My favorite hockey player is being inducted into the Hockey Hall of Fame tonight. My favorite player - ever.
I don't think many of us - I certainly didn't - knew just how blessed we were to get to watch someone like him play, night in, night out. How his style of play, his work ethic, his quiet demeanor, would so deeply affect the team while he was on it and make us all, over five and a half years after his departure, still long for those days as if they were yesterday.
If you haven't figured it out yet, I'm talking about Brian Leetch, my favorite player. Arguably - and yes, a very, very good argument can be made - the best Rangers player. Ever.
If he's not the best player ever to don the red, white, and blue, surely he's among the best. No one dare argue that.
The man of relatively few words off of it, Leetch never failed to make every statement while on the ice. The way he was able to lead a rush and get back, effortlessly, flawlessly - you just don't see that anymore. I get a odd sense of bittersweet joy when I remember it even today. Joy because he was simply that good, and bittersweet because he couldn't play forever.
Speaking of joys, I truly consider it one of my greatest joys that I was a Rangers fan and able to watch someone of Leetch's, in ways unparalleled, talent play for my favorite team. Players like him do not come along every day. If you are a Rangers fan, until recent seasons perhaps, you were still waiting for a decent to semi-good defensemen, let alone one that could be described as great, spectacular, marquee, and yes, homegrown.
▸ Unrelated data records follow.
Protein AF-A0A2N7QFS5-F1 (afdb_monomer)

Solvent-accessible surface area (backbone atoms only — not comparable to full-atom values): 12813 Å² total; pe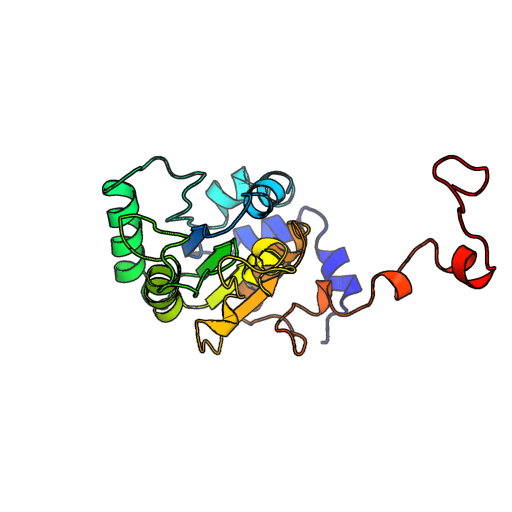r-residue (Å²): 133,88,78,50,54,72,53,57,63,63,58,55,58,63,67,45,46,48,54,57,39,69,69,47,76,77,53,56,38,32,38,43,47,81,53,61,56,82,60,46,51,65,55,30,39,65,71,32,74,70,56,23,47,65,49,35,61,75,63,37,37,38,73,72,36,36,84,93,76,49,90,60,60,72,71,56,35,54,47,45,48,53,52,47,50,65,76,36,52,54,62,23,37,31,38,36,33,21,13,39,30,56,40,88,82,8,65,86,38,62,58,96,88,39,30,44,52,58,50,46,51,59,55,53,73,39,28,54,34,37,34,22,40,16,28,21,8,42,64,3,33,78,64,35,37,90,87,27,90,48,42,29,29,18,52,70,81,78,42,97,58,95,52,57,36,27,43,57,33,94,45,31,65,37,61,61,57,51,50,52,51,51,44,30,67,73,69,72,41,81,70,66,56,49,99,79,32,27,44,36,74,80,63,64,67,60,68,69,85,72,38,94,58,41,69,38,56,77,71,69,60,64,57,90,47,94,78,45,96,68,90

Nearest PDB structures (foldseek):
  4c3o-assembly3_D  TM=9.818E-01  e=1.815E-27  Salmonella enterica subsp. enterica serovar Typhimurium str. LT2
  8pov-assembly1_S  TM=9.731E-01  e=1.815E-27  Cupriavidus necator H16
  7odh-assembly1_S  TM=9.703E-01  e=8.365E-27  Cupriavidus necator H16
  8poz-assembly1_S  TM=9.728E-01  e=2.469E-26  Cupriavidus necator H16
  5mdl-assembly1_S  TM=9.722E-01  e=5.648E-26  Cupriavidus necator H16

pLDDT: mean 91.13, std 14.05, range [33.97, 98.75]

Mean predicted aligned error: 5.47 Å

Sequence (231 aa):
MEVKPKEVIRIFRNSLMKRAFSKINPKPTFVWLHFMDCTGCSEALLRSDNPSIKDLLLDVINLEYHETLMAAGGKEAEKTLFQTIEKYKEKYFCVIEGAIPVKDGGVYCKIGGKTAKDILKKVANNAKLVISIGTCACFGGIPAAFPNPTGAVGVKDVIEKKKLINIPGCPPNPYNFLATLAYIFLFKKIPPLDDLGRPKFAYGELVHDLCERSDYYDEGKFAEAFGDEGH

Organism: NCBI:txid1295609

Radius of gyration: 19.21 Å; Cα contacts (8 Å, |Δi|>4): 396; chains: 1; bounding box: 46×45×60 Å

InterPro domains:
  IPR001821 [NiFe]-hydrogenase, small subunit [PTHR30013] (25-231)
  IPR001821 [NiFe]-hydrogenase, small subunit [TIGR00391] (25-231)
  IPR006137 NADH:ubiquinone oxidoreductase-like, 20kDa subunit [PF01058] (38-183)
  IPR037024 [NiFe]-hydrogenase, small subunit, N-terminal domain superfamily [G3DSA:3.40.50.700] (23-201)

Secondary structure (DSSP, 8-state):
----HHHHHHHTSTHHHHHHHHT--SPPEEEEEESB--SHHHHHHTT-BTTBHHHIIIII-EEEEETTT-S--HHHHHHHHHHHHHHTTTTSEEEEESBEE-GGGGTTSEETTEEHHHHHHHHHHT-SEEEEEHHHHHH-HHHHSTT-TT-EE-GGGT---SSEEEE-SSSPPHHHHHHHHHHHHHHSSPPPB-TTS-BHHHHSS-TGGG-TTHHHHHTT----STTSTT-

Foldseek 3Di:
DPQDLVNLVVCQPQPNLLVLQQPDPPAAEEAEDEWAAPCVQVVLQCVDVRVHPCCCPPRGHPHQYDVVPDPDDDPVNVVSLVVCLVVQFLRHEYEYHAWFFPPPNQVVTDDNNHHPLVVLASNVVRYVAYEYFECRQLANPPCCPPPNPRNTGHSVVRDVDPHYAYQYDSGHNSCLVSSQVSCCRNVVDGADADPSRYHCSRPVDDCQVVPPCVVCVVVVQDDPDPPPPSD

Structure (mmCIF, N/CA/C/O backbone):
data_AF-A0A2N7QFS5-F1
#
_entry.id   AF-A0A2N7QFS5-F1
#
loop_
_atom_site.group_PDB
_atom_site.id
_atom_site.type_symbol
_atom_site.label_atom_id
_atom_site.label_alt_id
_atom_site.label_comp_id
_atom_site.label_asym_id
_atom_site.label_entity_id
_atom_site.label_seq_id
_atom_site.pdbx_PDB_ins_code
_atom_site.Cartn_x
_atom_site.Cartn_y
_atom_site.Cartn_z
_atom_site.occupancy
_atom_site.B_iso_or_equiv
_atom_site.auth_seq_id
_atom_site.auth_comp_id
_atom_site.auth_asym_id
_atom_site.auth_atom_id
_atom_site.pdbx_PDB_model_num
ATOM 1 N N . MET A 1 1 ? -20.335 11.023 -18.443 1.00 33.97 1 MET A N 1
ATOM 2 C CA . MET A 1 1 ? -19.041 11.531 -18.945 1.00 33.97 1 MET A CA 1
ATOM 3 C C . MET A 1 1 ? -17.940 10.613 -18.447 1.00 33.97 1 MET A C 1
ATOM 5 O O . MET A 1 1 ? -17.610 10.658 -17.266 1.00 33.97 1 MET A O 1
ATOM 9 N N . GLU A 1 2 ? -17.443 9.730 -19.309 1.00 34.50 2 GLU A N 1
ATOM 10 C CA . GLU A 1 2 ? -16.210 8.981 -19.055 1.00 34.50 2 GLU A CA 1
ATOM 11 C C . GLU A 1 2 ? -15.035 9.953 -19.126 1.00 34.50 2 GLU A C 1
ATOM 13 O O . GLU A 1 2 ? -14.743 10.511 -20.180 1.00 34.50 2 GLU A O 1
ATOM 18 N N . VAL A 1 3 ? -14.391 10.204 -17.988 1.00 39.25 3 VAL A N 1
ATOM 19 C CA . VAL A 1 3 ? -13.138 10.960 -17.961 1.00 39.25 3 VAL A CA 1
ATOM 20 C C . VAL A 1 3 ? -12.052 10.015 -18.460 1.00 39.25 3 VAL A C 1
ATOM 22 O O . VAL A 1 3 ? -11.807 8.978 -17.841 1.00 39.25 3 VAL A O 1
ATOM 25 N N . LYS A 1 4 ? -11.425 10.346 -19.592 1.00 39.88 4 LYS A N 1
ATOM 26 C CA . LYS A 1 4 ? -10.359 9.523 -20.178 1.00 39.88 4 LYS A CA 1
ATOM 27 C C . LYS A 1 4 ? -9.166 9.449 -19.203 1.00 39.88 4 LYS A C 1
ATOM 29 O O . LYS A 1 4 ? -8.828 10.473 -18.606 1.00 39.88 4 LYS A O 1
ATOM 34 N N . PRO A 1 5 ? -8.465 8.306 -19.068 1.00 46.12 5 PRO A N 1
ATOM 35 C CA . PRO A 1 5 ? -7.315 8.155 -18.161 1.00 46.12 5 PRO A CA 1
ATOM 36 C C . PRO A 1 5 ? -6.239 9.248 -18.309 1.00 46.12 5 PRO A C 1
ATOM 38 O O . PRO A 1 5 ? -5.706 9.744 -17.319 1.00 46.12 5 PRO A O 1
ATOM 41 N N . LYS A 1 6 ? -5.988 9.709 -19.544 1.00 42.06 6 LYS A N 1
ATOM 42 C CA . LYS A 1 6 ? -5.042 10.802 -19.840 1.00 42.06 6 LYS A CA 1
ATOM 43 C C . LYS A 1 6 ? -5.505 12.171 -19.314 1.00 42.06 6 LYS A C 1
ATOM 45 O O . LYS A 1 6 ? -4.676 13.010 -18.966 1.00 42.06 6 LYS A O 1
ATOM 50 N N . GLU A 1 7 ? -6.813 12.405 -19.212 1.00 42.91 7 GLU A N 1
ATOM 51 C CA . GLU A 1 7 ? -7.356 13.639 -18.631 1.00 42.91 7 GLU A CA 1
ATOM 52 C C . GLU A 1 7 ? -7.262 13.638 -17.110 1.00 42.91 7 GLU A C 1
ATOM 54 O O . GLU A 1 7 ? -6.991 14.682 -16.532 1.00 42.91 7 GLU A O 1
ATOM 59 N N . VAL A 1 8 ? -7.386 12.472 -16.469 1.00 48.69 8 VAL A N 1
ATOM 60 C CA . VAL A 1 8 ? -7.174 12.316 -15.025 1.00 48.69 8 VAL A CA 1
ATOM 61 C C . VAL A 1 8 ? -5.762 12.797 -14.659 1.00 48.69 8 VAL A C 1
ATOM 63 O O . VAL A 1 8 ? -5.632 13.723 -13.864 1.00 48.69 8 VAL A O 1
ATOM 66 N N . ILE A 1 9 ? -4.719 12.302 -15.337 1.00 48.12 9 ILE A N 1
ATOM 67 C CA . ILE A 1 9 ? -3.317 12.717 -15.114 1.00 48.12 9 ILE A CA 1
ATOM 68 C C . ILE A 1 9 ? -3.094 14.211 -15.423 1.00 48.12 9 ILE A C 1
ATOM 70 O O . ILE A 1 9 ? -2.406 14.907 -14.677 1.00 48.12 9 ILE A O 1
ATOM 74 N N . ARG A 1 10 ? -3.719 14.755 -16.475 1.00 42.56 10 ARG A N 1
ATOM 75 C CA . ARG A 1 10 ? -3.583 16.177 -16.851 1.00 42.56 10 ARG A CA 1
ATOM 76 C C . ARG A 1 10 ? -4.344 17.137 -15.922 1.00 42.56 10 ARG A C 1
ATOM 78 O O . ARG A 1 10 ? -3.898 18.269 -15.726 1.00 42.56 10 ARG A O 1
ATOM 85 N N . ILE A 1 11 ? -5.445 16.695 -15.312 1.00 47.47 11 ILE A N 1
ATOM 86 C CA . ILE A 1 11 ? -6.173 17.415 -14.251 1.00 47.47 11 ILE A CA 1
ATOM 87 C C . ILE A 1 11 ? -5.319 17.511 -12.969 1.00 47.47 11 ILE A C 1
ATOM 89 O O . ILE A 1 11 ? -5.510 18.426 -12.169 1.00 47.47 11 ILE A O 1
ATOM 93 N N . PHE A 1 12 ? -4.316 16.645 -12.793 1.00 52.47 12 PHE A N 1
ATOM 94 C CA . PHE A 1 12 ? -3.469 16.570 -11.598 1.00 52.47 12 PHE A CA 1
ATOM 95 C C . PHE A 1 12 ? -2.256 17.522 -11.569 1.00 52.47 12 PHE A C 1
ATOM 97 O O . PHE A 1 12 ? -1.350 17.353 -10.757 1.00 52.47 12 PHE A O 1
ATOM 104 N N . ARG A 1 13 ? -2.258 18.590 -12.379 1.00 49.56 13 ARG A N 1
ATOM 105 C CA . ARG A 1 13 ? -1.255 19.671 -12.317 1.00 49.56 13 ARG A CA 1
ATOM 106 C C . ARG A 1 13 ? -1.499 20.580 -11.087 1.00 49.56 13 ARG A C 1
ATOM 108 O O . ARG A 1 13 ? -2.446 21.368 -11.068 1.00 49.56 13 ARG A O 1
ATOM 115 N N . ASN A 1 14 ? -0.643 20.441 -10.067 1.00 54.59 14 ASN A N 1
ATOM 116 C CA . ASN A 1 14 ? -0.419 21.185 -8.800 1.00 54.59 14 ASN A CA 1
ATOM 117 C C . ASN A 1 14 ? -1.606 21.862 -8.076 1.00 54.59 14 ASN A C 1
ATOM 119 O O . ASN A 1 14 ? -1.864 21.568 -6.911 1.00 54.59 14 ASN A O 1
ATOM 123 N N . SER A 1 15 ? -2.353 22.769 -8.710 1.00 55.06 15 SER A N 1
ATOM 124 C CA . SER A 1 15 ? -3.395 23.545 -8.010 1.00 55.06 15 SER A CA 1
ATOM 125 C C . SER A 1 15 ? -4.672 22.744 -7.721 1.00 55.06 15 SER A C 1
ATOM 127 O O . SER A 1 15 ? -5.364 23.005 -6.737 1.00 55.06 15 SER A O 1
ATOM 129 N N . LEU A 1 16 ? -4.990 21.756 -8.561 1.00 59.31 16 LEU A N 1
ATOM 130 C CA . LEU A 1 16 ? -6.246 21.006 -8.496 1.00 59.31 16 LEU A CA 1
ATOM 131 C C . LEU A 1 16 ? -6.242 19.921 -7.420 1.00 59.31 16 LEU A C 1
ATOM 133 O O . LEU A 1 16 ? -7.259 19.758 -6.756 1.00 59.31 16 LEU A O 1
ATOM 137 N N . MET A 1 17 ? -5.118 19.234 -7.188 1.00 64.94 17 MET A N 1
ATOM 138 C CA . MET A 1 17 ? -5.041 18.196 -6.152 1.00 64.94 17 MET A CA 1
ATOM 139 C C . MET A 1 17 ? -5.126 18.811 -4.750 1.00 64.94 17 MET A C 1
ATOM 141 O O . MET A 1 17 ? -5.938 18.385 -3.932 1.00 64.94 17 MET A O 1
ATOM 145 N N . LYS A 1 18 ? -4.396 19.908 -4.506 1.00 63.38 18 LYS A N 1
ATOM 146 C CA . LYS A 1 18 ? -4.493 20.662 -3.249 1.00 63.38 18 LYS A CA 1
ATOM 147 C C . LYS A 1 18 ? -5.902 21.226 -3.028 1.00 63.38 18 LYS A C 1
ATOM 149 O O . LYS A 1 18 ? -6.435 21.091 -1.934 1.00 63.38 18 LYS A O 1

For I would have loved Brian Leetch if he were from any country. I seriously would have. But it gave me satisfaction to know that Brian was both mine, as a Rangers fan, and mine, as an American. It was a great source of pride. Someone that it can be argued was one of the best defensemen to ever play in the game - from any country - and he was born in Texas, and raised in the New England area.
The American roots would be intertwined with him forever, for more than just two reasons, but never for more than these two.
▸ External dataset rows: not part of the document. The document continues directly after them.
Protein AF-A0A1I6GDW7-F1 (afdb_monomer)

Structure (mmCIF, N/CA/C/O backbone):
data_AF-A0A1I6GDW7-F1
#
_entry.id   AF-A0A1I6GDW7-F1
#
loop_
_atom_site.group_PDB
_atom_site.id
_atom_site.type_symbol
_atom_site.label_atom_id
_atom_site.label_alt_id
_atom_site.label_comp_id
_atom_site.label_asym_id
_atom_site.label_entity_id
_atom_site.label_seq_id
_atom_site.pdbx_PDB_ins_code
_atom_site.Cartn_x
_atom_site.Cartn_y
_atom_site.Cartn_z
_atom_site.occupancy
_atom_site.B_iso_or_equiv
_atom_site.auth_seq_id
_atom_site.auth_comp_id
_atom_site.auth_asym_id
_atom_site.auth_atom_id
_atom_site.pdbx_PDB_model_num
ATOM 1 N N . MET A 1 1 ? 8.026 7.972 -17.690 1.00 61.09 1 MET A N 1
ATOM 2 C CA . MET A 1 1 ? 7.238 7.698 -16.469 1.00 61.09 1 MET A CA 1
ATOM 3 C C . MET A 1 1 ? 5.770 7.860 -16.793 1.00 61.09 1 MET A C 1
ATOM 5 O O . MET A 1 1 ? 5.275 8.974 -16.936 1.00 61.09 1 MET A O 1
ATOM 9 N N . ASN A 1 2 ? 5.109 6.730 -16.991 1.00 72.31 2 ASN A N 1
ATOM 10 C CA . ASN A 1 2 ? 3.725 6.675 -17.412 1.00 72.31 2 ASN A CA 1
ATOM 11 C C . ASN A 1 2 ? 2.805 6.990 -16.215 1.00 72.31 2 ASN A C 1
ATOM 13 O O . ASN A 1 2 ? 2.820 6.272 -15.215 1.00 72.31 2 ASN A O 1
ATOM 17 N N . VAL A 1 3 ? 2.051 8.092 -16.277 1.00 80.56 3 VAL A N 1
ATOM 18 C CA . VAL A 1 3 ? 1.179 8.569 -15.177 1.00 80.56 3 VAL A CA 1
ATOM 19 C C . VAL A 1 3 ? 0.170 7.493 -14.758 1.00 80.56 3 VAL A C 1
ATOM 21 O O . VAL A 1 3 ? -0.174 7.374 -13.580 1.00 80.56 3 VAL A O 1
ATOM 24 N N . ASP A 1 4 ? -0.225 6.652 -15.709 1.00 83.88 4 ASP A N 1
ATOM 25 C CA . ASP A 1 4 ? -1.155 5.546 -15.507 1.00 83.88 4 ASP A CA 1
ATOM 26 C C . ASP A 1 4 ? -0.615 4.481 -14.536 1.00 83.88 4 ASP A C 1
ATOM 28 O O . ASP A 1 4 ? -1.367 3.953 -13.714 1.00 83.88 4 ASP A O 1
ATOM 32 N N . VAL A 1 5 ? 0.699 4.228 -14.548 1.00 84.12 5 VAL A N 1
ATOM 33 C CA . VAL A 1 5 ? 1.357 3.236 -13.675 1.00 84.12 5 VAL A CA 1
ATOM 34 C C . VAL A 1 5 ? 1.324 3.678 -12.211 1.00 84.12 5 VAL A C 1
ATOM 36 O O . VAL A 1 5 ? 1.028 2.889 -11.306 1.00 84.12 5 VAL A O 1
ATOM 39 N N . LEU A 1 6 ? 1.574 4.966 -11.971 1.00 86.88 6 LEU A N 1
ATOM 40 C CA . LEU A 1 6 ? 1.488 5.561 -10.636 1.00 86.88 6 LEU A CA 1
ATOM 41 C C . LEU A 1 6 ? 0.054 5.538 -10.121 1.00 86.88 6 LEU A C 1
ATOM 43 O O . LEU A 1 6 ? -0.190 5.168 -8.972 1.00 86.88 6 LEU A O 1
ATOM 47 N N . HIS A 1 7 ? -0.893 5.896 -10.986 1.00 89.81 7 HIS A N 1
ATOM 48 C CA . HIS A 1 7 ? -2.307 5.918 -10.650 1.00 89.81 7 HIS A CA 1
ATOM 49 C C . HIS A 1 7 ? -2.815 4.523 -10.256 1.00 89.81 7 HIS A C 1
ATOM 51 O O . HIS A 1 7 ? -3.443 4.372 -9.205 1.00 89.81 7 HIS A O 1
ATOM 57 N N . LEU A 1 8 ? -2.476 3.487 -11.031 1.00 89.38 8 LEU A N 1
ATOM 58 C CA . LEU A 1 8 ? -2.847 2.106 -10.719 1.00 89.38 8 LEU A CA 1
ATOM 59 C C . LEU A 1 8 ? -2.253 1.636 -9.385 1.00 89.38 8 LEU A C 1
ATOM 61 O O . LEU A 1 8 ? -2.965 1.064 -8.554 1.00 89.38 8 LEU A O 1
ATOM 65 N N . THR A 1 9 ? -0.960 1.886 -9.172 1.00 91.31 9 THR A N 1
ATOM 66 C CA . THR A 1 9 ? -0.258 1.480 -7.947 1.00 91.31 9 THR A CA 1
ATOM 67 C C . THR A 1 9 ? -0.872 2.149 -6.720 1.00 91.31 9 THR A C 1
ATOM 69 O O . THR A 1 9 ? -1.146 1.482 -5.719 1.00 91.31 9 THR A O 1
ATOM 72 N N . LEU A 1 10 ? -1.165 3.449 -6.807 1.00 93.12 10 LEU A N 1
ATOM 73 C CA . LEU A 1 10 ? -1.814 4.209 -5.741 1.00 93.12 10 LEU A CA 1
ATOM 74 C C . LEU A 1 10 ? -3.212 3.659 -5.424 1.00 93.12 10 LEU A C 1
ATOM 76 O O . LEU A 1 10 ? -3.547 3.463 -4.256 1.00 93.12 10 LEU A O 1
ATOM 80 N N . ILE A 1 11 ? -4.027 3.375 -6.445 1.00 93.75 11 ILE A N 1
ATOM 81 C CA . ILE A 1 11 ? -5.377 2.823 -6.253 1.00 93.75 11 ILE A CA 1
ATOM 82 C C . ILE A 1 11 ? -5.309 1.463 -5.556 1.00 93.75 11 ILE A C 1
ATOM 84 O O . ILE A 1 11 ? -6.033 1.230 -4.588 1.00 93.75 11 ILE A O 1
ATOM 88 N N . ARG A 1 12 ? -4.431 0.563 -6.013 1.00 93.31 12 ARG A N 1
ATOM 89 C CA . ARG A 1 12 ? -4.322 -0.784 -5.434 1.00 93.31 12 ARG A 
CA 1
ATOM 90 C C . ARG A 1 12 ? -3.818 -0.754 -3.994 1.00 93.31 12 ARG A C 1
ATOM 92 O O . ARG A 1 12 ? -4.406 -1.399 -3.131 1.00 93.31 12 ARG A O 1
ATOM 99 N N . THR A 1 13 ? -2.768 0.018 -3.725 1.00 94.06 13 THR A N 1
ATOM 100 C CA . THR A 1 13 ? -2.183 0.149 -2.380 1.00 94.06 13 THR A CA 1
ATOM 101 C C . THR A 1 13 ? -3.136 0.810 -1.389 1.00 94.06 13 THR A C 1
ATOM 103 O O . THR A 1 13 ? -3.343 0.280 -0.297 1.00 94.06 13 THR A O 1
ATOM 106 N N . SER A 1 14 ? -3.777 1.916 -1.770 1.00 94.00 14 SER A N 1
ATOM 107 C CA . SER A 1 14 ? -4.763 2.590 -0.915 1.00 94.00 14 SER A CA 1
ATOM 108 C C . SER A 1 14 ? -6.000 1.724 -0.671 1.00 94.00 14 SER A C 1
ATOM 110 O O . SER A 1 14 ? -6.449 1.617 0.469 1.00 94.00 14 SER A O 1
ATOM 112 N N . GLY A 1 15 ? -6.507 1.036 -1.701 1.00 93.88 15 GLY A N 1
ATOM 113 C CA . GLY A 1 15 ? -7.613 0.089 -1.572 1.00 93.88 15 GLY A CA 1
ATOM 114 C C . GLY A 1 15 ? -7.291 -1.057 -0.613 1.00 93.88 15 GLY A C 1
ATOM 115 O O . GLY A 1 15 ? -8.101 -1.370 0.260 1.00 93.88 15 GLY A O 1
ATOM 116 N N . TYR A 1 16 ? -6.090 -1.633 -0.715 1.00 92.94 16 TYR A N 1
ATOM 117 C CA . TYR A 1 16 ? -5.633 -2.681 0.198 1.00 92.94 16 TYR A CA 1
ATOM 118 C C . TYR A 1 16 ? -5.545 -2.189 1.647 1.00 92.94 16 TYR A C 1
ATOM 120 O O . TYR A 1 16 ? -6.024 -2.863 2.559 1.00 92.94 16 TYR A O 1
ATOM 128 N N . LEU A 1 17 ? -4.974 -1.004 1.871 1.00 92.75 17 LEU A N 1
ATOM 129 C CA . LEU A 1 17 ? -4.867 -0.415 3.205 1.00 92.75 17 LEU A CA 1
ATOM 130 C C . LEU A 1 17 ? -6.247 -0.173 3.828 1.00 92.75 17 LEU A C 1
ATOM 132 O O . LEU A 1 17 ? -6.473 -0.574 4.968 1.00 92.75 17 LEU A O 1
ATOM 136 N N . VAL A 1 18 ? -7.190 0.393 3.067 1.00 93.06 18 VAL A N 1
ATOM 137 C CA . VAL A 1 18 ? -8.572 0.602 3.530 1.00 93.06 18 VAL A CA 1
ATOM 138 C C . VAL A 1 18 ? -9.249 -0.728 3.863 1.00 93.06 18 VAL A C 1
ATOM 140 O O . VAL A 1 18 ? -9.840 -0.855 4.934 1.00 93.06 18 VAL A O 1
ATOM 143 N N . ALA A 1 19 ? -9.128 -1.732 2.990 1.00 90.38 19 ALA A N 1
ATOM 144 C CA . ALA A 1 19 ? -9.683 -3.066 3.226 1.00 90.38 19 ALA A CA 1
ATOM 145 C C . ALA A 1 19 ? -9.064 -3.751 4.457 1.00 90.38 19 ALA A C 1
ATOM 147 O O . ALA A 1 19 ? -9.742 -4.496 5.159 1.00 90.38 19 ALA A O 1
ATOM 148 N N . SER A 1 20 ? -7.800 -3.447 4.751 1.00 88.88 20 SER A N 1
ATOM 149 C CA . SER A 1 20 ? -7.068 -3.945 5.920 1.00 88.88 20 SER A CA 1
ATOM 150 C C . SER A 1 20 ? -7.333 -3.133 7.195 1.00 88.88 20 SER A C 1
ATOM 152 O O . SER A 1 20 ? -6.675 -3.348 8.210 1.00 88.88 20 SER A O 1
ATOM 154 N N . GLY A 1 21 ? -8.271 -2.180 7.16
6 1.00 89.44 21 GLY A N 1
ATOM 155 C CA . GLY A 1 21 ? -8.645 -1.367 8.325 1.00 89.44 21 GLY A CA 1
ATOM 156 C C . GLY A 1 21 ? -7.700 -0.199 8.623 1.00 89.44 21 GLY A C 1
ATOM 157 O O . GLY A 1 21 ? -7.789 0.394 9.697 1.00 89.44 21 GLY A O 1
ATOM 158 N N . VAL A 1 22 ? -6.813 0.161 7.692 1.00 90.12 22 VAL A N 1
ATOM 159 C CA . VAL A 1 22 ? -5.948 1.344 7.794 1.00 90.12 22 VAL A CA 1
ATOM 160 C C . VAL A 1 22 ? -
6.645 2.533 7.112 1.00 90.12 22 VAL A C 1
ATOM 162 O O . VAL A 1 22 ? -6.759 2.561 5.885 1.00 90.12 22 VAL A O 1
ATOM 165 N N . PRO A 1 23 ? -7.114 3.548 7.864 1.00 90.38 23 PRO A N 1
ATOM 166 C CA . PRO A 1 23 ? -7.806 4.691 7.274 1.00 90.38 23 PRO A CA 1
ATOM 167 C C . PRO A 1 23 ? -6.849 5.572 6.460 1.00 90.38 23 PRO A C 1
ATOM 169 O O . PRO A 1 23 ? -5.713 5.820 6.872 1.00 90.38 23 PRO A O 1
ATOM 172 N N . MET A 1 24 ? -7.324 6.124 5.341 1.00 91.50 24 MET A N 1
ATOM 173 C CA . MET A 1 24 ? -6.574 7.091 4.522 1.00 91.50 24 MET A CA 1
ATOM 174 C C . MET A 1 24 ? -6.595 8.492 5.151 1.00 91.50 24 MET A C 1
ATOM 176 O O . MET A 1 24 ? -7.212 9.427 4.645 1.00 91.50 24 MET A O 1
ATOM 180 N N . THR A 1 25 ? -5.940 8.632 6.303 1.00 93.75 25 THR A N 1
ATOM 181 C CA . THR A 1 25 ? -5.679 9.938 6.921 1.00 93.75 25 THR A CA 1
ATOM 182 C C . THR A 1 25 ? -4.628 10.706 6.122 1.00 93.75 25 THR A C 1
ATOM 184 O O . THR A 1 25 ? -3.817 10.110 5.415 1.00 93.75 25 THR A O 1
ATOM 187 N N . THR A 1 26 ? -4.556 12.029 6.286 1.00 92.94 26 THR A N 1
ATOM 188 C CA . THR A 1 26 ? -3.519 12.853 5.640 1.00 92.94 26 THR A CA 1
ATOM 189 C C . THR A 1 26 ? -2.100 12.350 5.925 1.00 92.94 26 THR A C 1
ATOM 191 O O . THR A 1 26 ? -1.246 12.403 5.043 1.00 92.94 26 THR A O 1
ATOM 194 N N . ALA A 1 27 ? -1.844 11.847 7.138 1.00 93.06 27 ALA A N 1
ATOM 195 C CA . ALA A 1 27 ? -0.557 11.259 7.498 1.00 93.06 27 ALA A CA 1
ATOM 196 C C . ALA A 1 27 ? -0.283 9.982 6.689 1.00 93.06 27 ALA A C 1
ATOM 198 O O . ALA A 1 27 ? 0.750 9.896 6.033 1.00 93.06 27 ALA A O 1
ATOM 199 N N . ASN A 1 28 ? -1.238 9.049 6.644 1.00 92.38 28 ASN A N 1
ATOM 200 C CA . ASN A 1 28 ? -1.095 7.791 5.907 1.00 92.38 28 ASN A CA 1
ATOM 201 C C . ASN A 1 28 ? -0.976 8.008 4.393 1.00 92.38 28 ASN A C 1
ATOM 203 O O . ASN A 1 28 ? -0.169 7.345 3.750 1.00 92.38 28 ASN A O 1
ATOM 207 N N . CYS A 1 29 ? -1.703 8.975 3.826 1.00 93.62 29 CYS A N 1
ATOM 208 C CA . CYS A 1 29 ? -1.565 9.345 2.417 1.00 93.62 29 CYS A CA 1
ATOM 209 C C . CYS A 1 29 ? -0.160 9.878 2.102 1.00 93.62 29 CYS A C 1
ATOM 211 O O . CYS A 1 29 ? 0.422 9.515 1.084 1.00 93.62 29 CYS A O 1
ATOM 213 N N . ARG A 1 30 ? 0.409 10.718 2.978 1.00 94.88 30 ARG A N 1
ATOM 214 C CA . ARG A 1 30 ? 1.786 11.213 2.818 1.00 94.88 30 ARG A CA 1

- Brian Leetch was the first American born player to win the Conn Smythe Trophy as the playoff MVP. I would imagine he will not be the only American to ever win the award, but 15 years later, he is still the only one.
- Brian Leetch captained the greatest American hockey team to come together in our lifetime. I still get chills thinking about the 1996 World Cup. I've seen exciting hockey, but I certainly have not seen as exciting hockey played on an international stage. Certainly not with the Americans coming out on top. What a series. And Leetch was very much a part of that.
When looking back on Brian's remarkable career - and remarkable doesn't even begin to do justice to the guy so often overlooked because while he was graceful and smooth, he wasn't flashy - the only disappointment I can name is that it didn't end in New York. If anyone - anyone - deserved to retire a Ranger, it was Brian Leetch. He's not over it, understandably, and we can't go back, but as much as the disappointment is there, I think it's now been buried far enough. Buried under all the wonderful memories of the player that Brian was, and the person he still is.
I could probably go on about Brian Leetch forever, but instead I think I'll let his former teammate, Mike Richter, speak for me, just this once.
"There's only going to be one Brian Leetch," said Richter. "He was not just great, he was unique in the way he was great. You know what? I really miss watching him play."
So do I, Ricky. So do I.
Congratulations, Brian Leetch, and thank you.